**About this task**
Find the line with "ATOM 167 C C" in the data below, then restate it and all remaining lines exactly, adding nothing.

--- The records ---

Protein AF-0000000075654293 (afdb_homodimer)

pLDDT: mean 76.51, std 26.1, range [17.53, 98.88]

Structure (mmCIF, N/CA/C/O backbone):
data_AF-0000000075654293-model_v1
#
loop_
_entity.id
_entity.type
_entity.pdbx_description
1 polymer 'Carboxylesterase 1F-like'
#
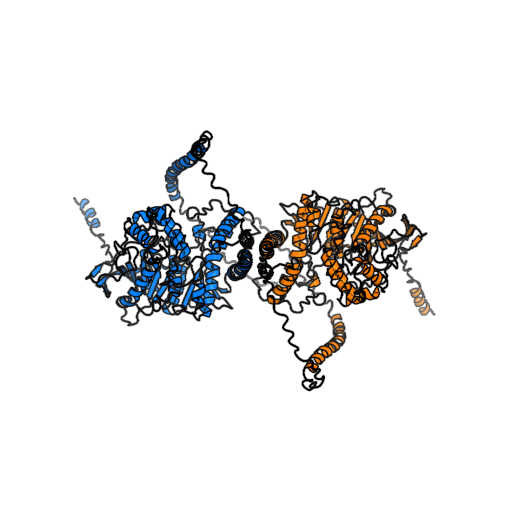loop_
_atom_site.group_PDB
_atom_site.id
_atom_site.type_symbol
_atom_site.label_atom_id
_atom_site.label_alt_id
_atom_site.label_comp_id
_atom_site.label_asym_id
_atom_site.label_entity_id
_atom_site.label_seq_id
_atom_site.pdbx_PDB_ins_code
_atom_site.Cartn_x
_atom_site.Cartn_y
_atom_site.Cartn_z
_atom_site.occupancy
_atom_site.B_iso_or_equiv
_atom_site.auth_seq_id
_atom_site.auth_comp_id
_atom_site.auth_asym_id
_atom_site.auth_atom_id
_atom_site.pdbx_PDB_model_num
ATOM 1 N N . MET A 1 1 ? 62.906 60.344 42.75 1 29.38 1 MET A N 1
ATOM 2 C CA . MET A 1 1 ? 61.781 61.25 42.531 1 29.38 1 MET A CA 1
ATOM 3 C C . MET A 1 1 ? 61.25 61.125 41.125 1 29.38 1 MET A C 1
ATOM 5 O O . MET A 1 1 ? 60.062 61.344 40.875 1 29.38 1 MET A O 1
ATOM 9 N N . GLU A 1 2 ? 62.219 60.875 40.125 1 33.06 2 GLU A N 1
ATOM 10 C CA . GLU A 1 2 ? 61.938 61.062 38.688 1 33.06 2 GLU A CA 1
ATOM 11 C C . GLU A 1 2 ? 61.156 59.875 38.125 1 33.06 2 GLU A C 1
ATOM 13 O O . GLU A 1 2 ? 60.5 59.969 37.094 1 33.06 2 GLU A O 1
ATOM 18 N N . ILE A 1 3 ? 61.469 58.625 38.656 1 38.44 3 ILE A N 1
ATOM 19 C CA . ILE A 1 3 ? 61 57.406 38 1 38.44 3 ILE A CA 1
ATOM 20 C C . ILE A 1 3 ? 59.5 57.25 38.219 1 38.44 3 ILE A C 1
ATOM 22 O O . ILE A 1 3 ? 58.844 56.469 37.5 1 38.44 3 ILE A O 1
ATOM 26 N N . VAL A 1 4 ? 58.969 57.75 39.406 1 38.62 4 VAL A N 1
ATOM 27 C CA . VAL A 1 4 ? 57.594 57.5 39.844 1 38.62 4 VAL A CA 1
ATOM 28 C C . VAL A 1 4 ? 56.625 58.25 38.938 1 38.62 4 VAL A C 1
ATOM 30 O O . VAL A 1 4 ? 55.406 58.062 39.031 1 38.62 4 VAL A O 1
ATOM 33 N N . SER A 1 5 ? 57.125 59.312 38.219 1 36.38 5 SER A N 1
ATOM 34 C CA . SER A 1 5 ? 56.219 60.219 37.531 1 36.38 5 SER A CA 1
ATOM 35 C C . SER A 1 5 ? 55.594 59.594 36.281 1 36.38 5 SER A C 1
ATOM 37 O O . SER A 1 5 ? 54.594 60.094 35.781 1 36.38 5 SER A O 1
ATOM 39 N N . LEU A 1 6 ? 56.375 58.656 35.625 1 37.62 6 LEU A N 1
ATOM 40 C CA . LEU A 1 6 ? 55.969 58.312 34.281 1 37.62 6 LEU A CA 1
ATOM 41 C C . LEU A 1 6 ? 54.781 57.375 34.312 1 37.62 6 LEU A C 1
ATOM 43 O O . LEU A 1 6 ? 54.031 57.281 33.312 1 37.62 6 LEU A O 1
ATOM 47 N N . VAL A 1 7 ? 54.656 56.531 35.438 1 39.5 7 VAL A N 1
ATOM 48 C CA . VAL A 1 7 ? 53.656 55.469 35.406 1 39.5 7 VAL A CA 1
ATOM 49 C C . VAL A 1 7 ? 52.25 56.062 35.5 1 39.5 7 VAL A C 1
ATOM 51 O O . VAL A 1 7 ? 51.281 55.406 35.125 1 39.5 7 VAL A O 1
ATOM 54 N N . TRP A 1 8 ? 52.094 57.281 36.156 1 36.34 8 TRP A N 1
ATOM 55 C CA . TRP A 1 8 ? 50.75 57.781 36.469 1 36.34 8 TRP A CA 1
ATOM 56 C C . TRP A 1 8 ? 50.031 58.25 35.219 1 36.34 8 TRP A C 1
ATOM 58 O O . TRP A 1 8 ? 48.812 58.438 35.219 1 36.34 8 TRP A O 1
ATOM 68 N N . ARG A 1 9 ? 50.844 58.719 34.188 1 34.94 9 ARG A N 1
ATOM 69 C CA . ARG A 1 9 ? 50.125 59.406 33.125 1 34.94 9 ARG A CA 1
ATOM 70 C C . ARG A 1 9 ? 49.281 58.438 32.281 1 34.94 9 ARG A C 1
ATOM 72 O O . ARG A 1 9 ? 48.344 58.844 31.609 1 34.94 9 ARG A O 1
ATOM 79 N N . TRP A 1 10 ? 49.875 57.188 32.062 1 36.72 10 TRP A N 1
ATOM 80 C CA . TRP A 1 10 ? 49.25 56.469 30.969 1 36.72 10 TRP A CA 1
ATOM 81 C C . TRP A 1 10 ? 47.906 55.906 31.391 1 36.72 10 TRP A C 1
ATOM 83 O O . TRP A 1 10 ? 47.219 55.281 30.594 1 36.72 10 TRP A O 1
ATOM 93 N N . CYS A 1 11 ? 47.625 55.812 32.719 1 34.59 11 CYS A N 1
ATOM 94 C CA . CYS A 1 11 ? 46.344 55.188 33.125 1 34.59 11 CYS A CA 1
ATOM 95 C C . CYS A 1 11 ? 45.188 56.062 32.688 1 34.59 11 CYS A C 1
ATOM 97 O O . CYS A 1 11 ? 44.031 55.719 32.938 1 34.59 11 CYS A O 1
ATOM 99 N N . VAL A 1 12 ? 45.438 57.375 32.5 1 34.41 12 VAL A N 1
ATOM 100 C CA . VAL A 1 12 ? 44.25 58.219 32.469 1 34.41 12 VAL A CA 1
ATOM 101 C C . VAL A 1 12 ? 43.469 57.938 31.188 1 34.41 12 VAL A C 1
ATOM 103 O O . VAL A 1 12 ? 42.219 58 31.188 1 34.41 12 VAL A O 1
ATOM 106 N N . THR A 1 13 ? 44.125 57.875 30.047 1 33.25 13 THR A N 1
ATOM 107 C CA . THR A 1 13 ? 43.344 58.312 28.875 1 33.25 13 THR A CA 1
ATOM 108 C C . THR A 1 13 ? 42.344 57.25 28.453 1 33.25 13 THR A C 1
ATOM 110 O O . THR A 1 13 ? 41.531 57.469 27.578 1 33.25 13 THR A O 1
ATOM 113 N N . VAL A 1 14 ? 42.688 55.938 28.688 1 34.84 14 VAL A N 1
ATOM 114 C CA . VAL A 1 14 ? 41.844 55.094 27.844 1 34.84 14 VAL A CA 1
ATOM 115 C C . VAL A 1 14 ? 40.406 55.094 28.359 1 34.84 14 VAL A C 1
ATOM 117 O O . VAL A 1 14 ? 39.906 54.094 28.844 1 34.84 14 VAL A O 1
ATOM 120 N N . LEU A 1 15 ? 40 56.031 29.219 1 33.72 15 LEU A N 1
ATOM 121 C CA . LEU A 1 15 ? 38.562 56.031 29.453 1 33.72 15 LEU A CA 1
ATOM 122 C C . LEU A 1 15 ? 37.812 56.156 28.141 1 33.72 15 LEU A C 1
ATOM 124 O O . LEU A 1 15 ? 37.625 57.281 27.625 1 33.72 15 LEU A O 1
ATOM 128 N N . ALA A 1 16 ? 38.219 55.469 27.031 1 32.47 16 ALA A N 1
ATOM 129 C CA . ALA A 1 16 ? 37.344 55.5 25.875 1 32.47 16 ALA A CA 1
ATOM 130 C C . ALA A 1 16 ? 35.875 55.375 26.281 1 32.47 16 ALA A C 1
ATOM 132 O O . ALA A 1 16 ? 35.5 54.5 27.062 1 32.47 16 ALA A O 1
ATOM 133 N N . LEU A 1 17 ? 35.125 56.438 26.125 1 32.34 17 LEU A N 1
ATOM 134 C CA . LEU A 1 17 ? 33.656 56.562 26.156 1 32.34 17 LEU A CA 1
ATOM 135 C C . LEU A 1 17 ? 33 55.406 25.453 1 32.34 17 LEU A C 1
ATOM 137 O O . LEU A 1 17 ? 33.156 55.219 24.234 1 32.34 17 LEU A O 1
ATOM 141 N N . ALA A 1 18 ? 32.969 54.219 25.984 1 35.25 18 ALA A N 1
ATOM 142 C CA . ALA A 1 18 ? 31.859 53.344 25.578 1 35.25 18 ALA A CA 1
ATOM 143 C C . ALA A 1 18 ? 30.594 54.156 25.312 1 35.25 18 ALA A C 1
ATOM 145 O O . ALA A 1 18 ? 29.922 54.594 26.25 1 35.25 18 ALA A O 1
ATOM 146 N N . ARG A 1 19 ? 30.641 55.031 24.312 1 33.97 19 ARG A N 1
ATOM 147 C CA . ARG A 1 19 ? 29.344 55.531 23.875 1 33.97 19 ARG A CA 1
ATOM 148 C C . ARG A 1 19 ? 28.312 54.375 23.875 1 33.97 19 ARG A C 1
ATOM 150 O O . ARG A 1 19 ? 28.438 53.438 23.109 1 33.97 19 ARG A O 1
ATOM 157 N N . LEU A 1 20 ? 27.891 53.906 24.969 1 35.78 20 LEU A N 1
ATOM 158 C CA . LEU A 1 20 ? 26.578 53.281 24.922 1 35.78 20 LEU A CA 1
ATOM 159 C C . LEU A 1 20 ? 25.719 53.875 23.797 1 35.78 20 LEU A C 1
ATOM 161 O O . LEU A 1 20 ? 25.453 55.094 23.781 1 35.78 20 LEU A O 1
ATOM 165 N N . SER A 1 21 ? 25.984 53.531 22.547 1 38.88 21 SER A N 1
ATOM 166 C CA . SER A 1 21 ? 25.031 53.906 21.516 1 38.88 21 SER A CA 1
ATOM 167 C C . SER A 1 21 ? 23.656 54.188 22.094 1 38.88 21 SER A C 1
ATOM 169 O O . SER A 1 21 ? 23.031 53.25 22.641 1 38.88 21 SER A O 1
ATOM 171 N N . GLN A 1 22 ? 23.406 55.094 22.891 1 42.22 22 GLN A N 1
ATOM 172 C CA . GLN A 1 22 ? 22.094 55.531 23.344 1 42.22 22 GLN A CA 1
ATOM 173 C C . GLN A 1 22 ? 21.031 55.312 22.266 1 42.22 22 GLN A C 1
ATOM 175 O O . GLN A 1 22 ? 21.047 55.969 21.234 1 42.22 22 GLN A O 1
ATOM 180 N N . GLY A 1 23 ? 20.594 54.156 21.906 1 54.72 23 GLY A N 1
ATOM 181 C CA . GLY A 1 23 ? 19.484 53.906 20.984 1 54.72 23 GLY A CA 1
ATOM 182 C C . GLY A 1 23 ? 18.453 55 20.984 1 54.72 23 GLY A C 1
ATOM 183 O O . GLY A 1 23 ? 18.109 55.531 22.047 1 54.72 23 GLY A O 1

---

**Answer to the exercise**
ATOM 167 C C . SER A 1 21 ? 23.656 54.188 22.094 1 38.88 21 SER A C 1
ATOM 169 O O . SER A 1 21 ? 23.031 53.25 22.641 1 38.88 21 SER A O 1
ATOM 171 N N . GLN A 1 22 ? 23.406 55.094 22.891 1 42.22 22 GLN A N 1
ATOM 172 C CA . GLN A 1 22 ? 22.094 55.531 23.344 1 42.22 22 GLN A CA 1
ATOM 173 C C . GLN A 1 22 ? 21.031 55.312 22.266 1 42.22 22 GLN A C 1
ATOM 175 O O . GLN A 1 22 ? 21.047 55.969 21.234 1 42.22 22 GLN A O 1
ATOM 180 N N . GLY A 1 23 ? 20.594 54.156 21.906 1 54.72 23 GLY A N 1
ATOM 181 C CA . GLY A 1 23 ? 19.484 53.906 20.984 1 54.72 23 GLY A CA 1
ATOM 182 C C . GLY A 1 23 ? 18.453 55 20.984 1 54.72 23 GLY A C 1
ATOM 183 O O . GLY A 1 23 ? 18.109 55.531 22.047 1 54.72 23 GLY A O 1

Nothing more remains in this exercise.